- **PROVIDED MATERIAL**:
------------------------------------------------------------

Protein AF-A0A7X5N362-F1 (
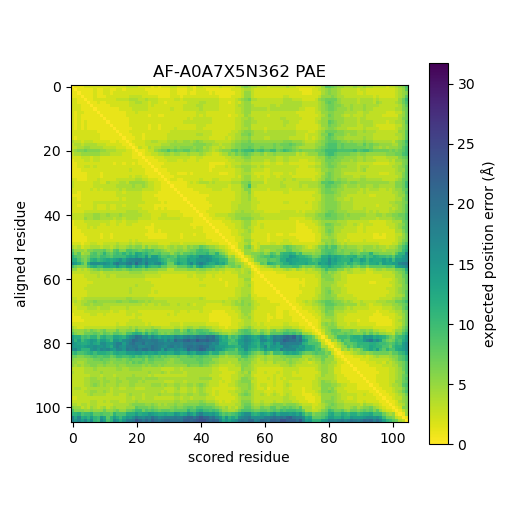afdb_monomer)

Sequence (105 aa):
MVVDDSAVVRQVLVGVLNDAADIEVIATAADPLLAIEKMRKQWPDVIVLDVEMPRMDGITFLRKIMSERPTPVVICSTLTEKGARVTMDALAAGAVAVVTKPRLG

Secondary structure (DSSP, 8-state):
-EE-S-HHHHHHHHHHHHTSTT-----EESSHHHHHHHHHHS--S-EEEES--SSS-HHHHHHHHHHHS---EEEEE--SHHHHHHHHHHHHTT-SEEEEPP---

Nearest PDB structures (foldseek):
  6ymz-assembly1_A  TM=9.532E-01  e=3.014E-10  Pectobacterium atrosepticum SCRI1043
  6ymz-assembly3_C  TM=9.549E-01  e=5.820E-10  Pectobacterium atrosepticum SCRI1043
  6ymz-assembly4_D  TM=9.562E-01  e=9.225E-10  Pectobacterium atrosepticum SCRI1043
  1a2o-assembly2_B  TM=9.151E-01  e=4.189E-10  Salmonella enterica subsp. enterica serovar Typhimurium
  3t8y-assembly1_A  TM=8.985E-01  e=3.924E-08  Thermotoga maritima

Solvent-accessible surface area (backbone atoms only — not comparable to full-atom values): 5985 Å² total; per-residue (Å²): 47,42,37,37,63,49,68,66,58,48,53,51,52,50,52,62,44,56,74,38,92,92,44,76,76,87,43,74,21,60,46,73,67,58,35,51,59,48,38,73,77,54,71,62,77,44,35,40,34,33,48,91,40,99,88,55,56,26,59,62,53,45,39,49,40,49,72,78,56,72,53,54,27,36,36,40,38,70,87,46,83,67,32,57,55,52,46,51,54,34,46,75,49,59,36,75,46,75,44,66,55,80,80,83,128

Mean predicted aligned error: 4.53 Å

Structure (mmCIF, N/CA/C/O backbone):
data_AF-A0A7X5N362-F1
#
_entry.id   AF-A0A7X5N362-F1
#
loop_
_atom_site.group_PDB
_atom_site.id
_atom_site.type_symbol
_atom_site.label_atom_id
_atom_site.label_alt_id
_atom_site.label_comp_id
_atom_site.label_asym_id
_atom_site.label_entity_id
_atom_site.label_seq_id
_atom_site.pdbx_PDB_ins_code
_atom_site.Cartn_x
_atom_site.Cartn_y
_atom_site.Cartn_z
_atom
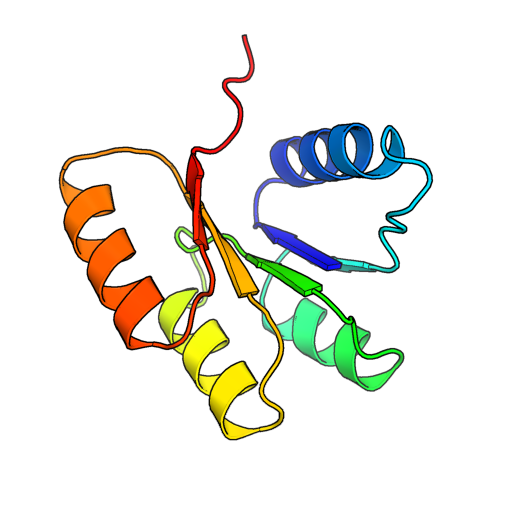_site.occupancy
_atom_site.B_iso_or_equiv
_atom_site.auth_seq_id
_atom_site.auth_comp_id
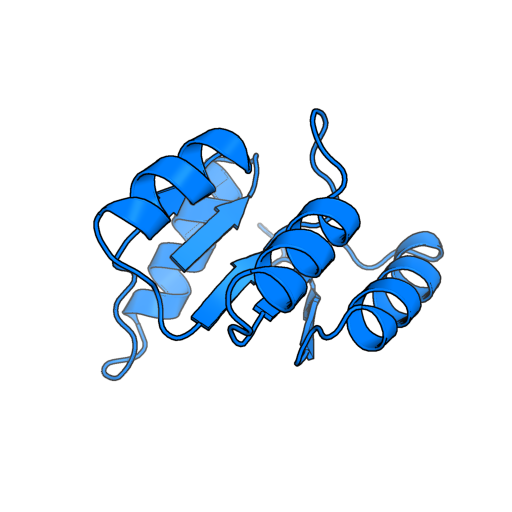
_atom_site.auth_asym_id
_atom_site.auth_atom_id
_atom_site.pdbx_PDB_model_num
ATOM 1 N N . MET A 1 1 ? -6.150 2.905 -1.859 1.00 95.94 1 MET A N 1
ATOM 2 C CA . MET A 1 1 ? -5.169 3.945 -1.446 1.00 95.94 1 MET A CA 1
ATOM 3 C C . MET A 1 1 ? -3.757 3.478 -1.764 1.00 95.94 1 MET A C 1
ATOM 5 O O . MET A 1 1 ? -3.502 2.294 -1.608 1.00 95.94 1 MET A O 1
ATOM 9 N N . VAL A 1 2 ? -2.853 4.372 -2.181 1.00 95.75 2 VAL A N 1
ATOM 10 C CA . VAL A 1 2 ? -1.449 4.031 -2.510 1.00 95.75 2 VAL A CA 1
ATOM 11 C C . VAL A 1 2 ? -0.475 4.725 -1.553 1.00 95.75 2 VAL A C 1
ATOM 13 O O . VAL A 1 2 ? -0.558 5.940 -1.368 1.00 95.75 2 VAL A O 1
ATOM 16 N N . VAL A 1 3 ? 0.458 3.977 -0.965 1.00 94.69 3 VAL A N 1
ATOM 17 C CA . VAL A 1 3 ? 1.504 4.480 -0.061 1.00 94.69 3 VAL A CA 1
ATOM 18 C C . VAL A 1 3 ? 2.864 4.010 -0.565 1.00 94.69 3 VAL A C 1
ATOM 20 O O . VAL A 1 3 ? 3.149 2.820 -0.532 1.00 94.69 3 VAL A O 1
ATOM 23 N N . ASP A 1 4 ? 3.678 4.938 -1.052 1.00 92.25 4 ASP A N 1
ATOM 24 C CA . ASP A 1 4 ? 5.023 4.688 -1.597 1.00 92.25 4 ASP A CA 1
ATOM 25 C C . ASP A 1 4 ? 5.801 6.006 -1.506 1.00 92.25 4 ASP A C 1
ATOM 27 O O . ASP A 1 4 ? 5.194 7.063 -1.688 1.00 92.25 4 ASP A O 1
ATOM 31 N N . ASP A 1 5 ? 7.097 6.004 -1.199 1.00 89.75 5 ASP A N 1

------------------------------------------------------------

- **YOUR ASSIGNMENT**: Search the listing above for the lines with "ATOM 9 N N ." and "ATOM 13 O O", then output those lines and all lines between them exactly.

- **RESPONSE BELOW**:
ATOM 9 N N . VAL A 1 2 ? -2.853 4.372 -2.181 1.00 95.75 2 VAL A N 1
ATOM 10 C CA . VAL A 1 2 ? -1.449 4.031 -2.510 1.00 95.75 2 VAL A CA 1
ATOM 11 C C . VAL A 1 2 ? -0.475 4.725 -1.553 1.00 95.75 2 VAL A C 1
ATOM 13 O O . VAL A 1 2 ? -0.558 5.940 -1.368 1.00 95.75 2 VAL A O 1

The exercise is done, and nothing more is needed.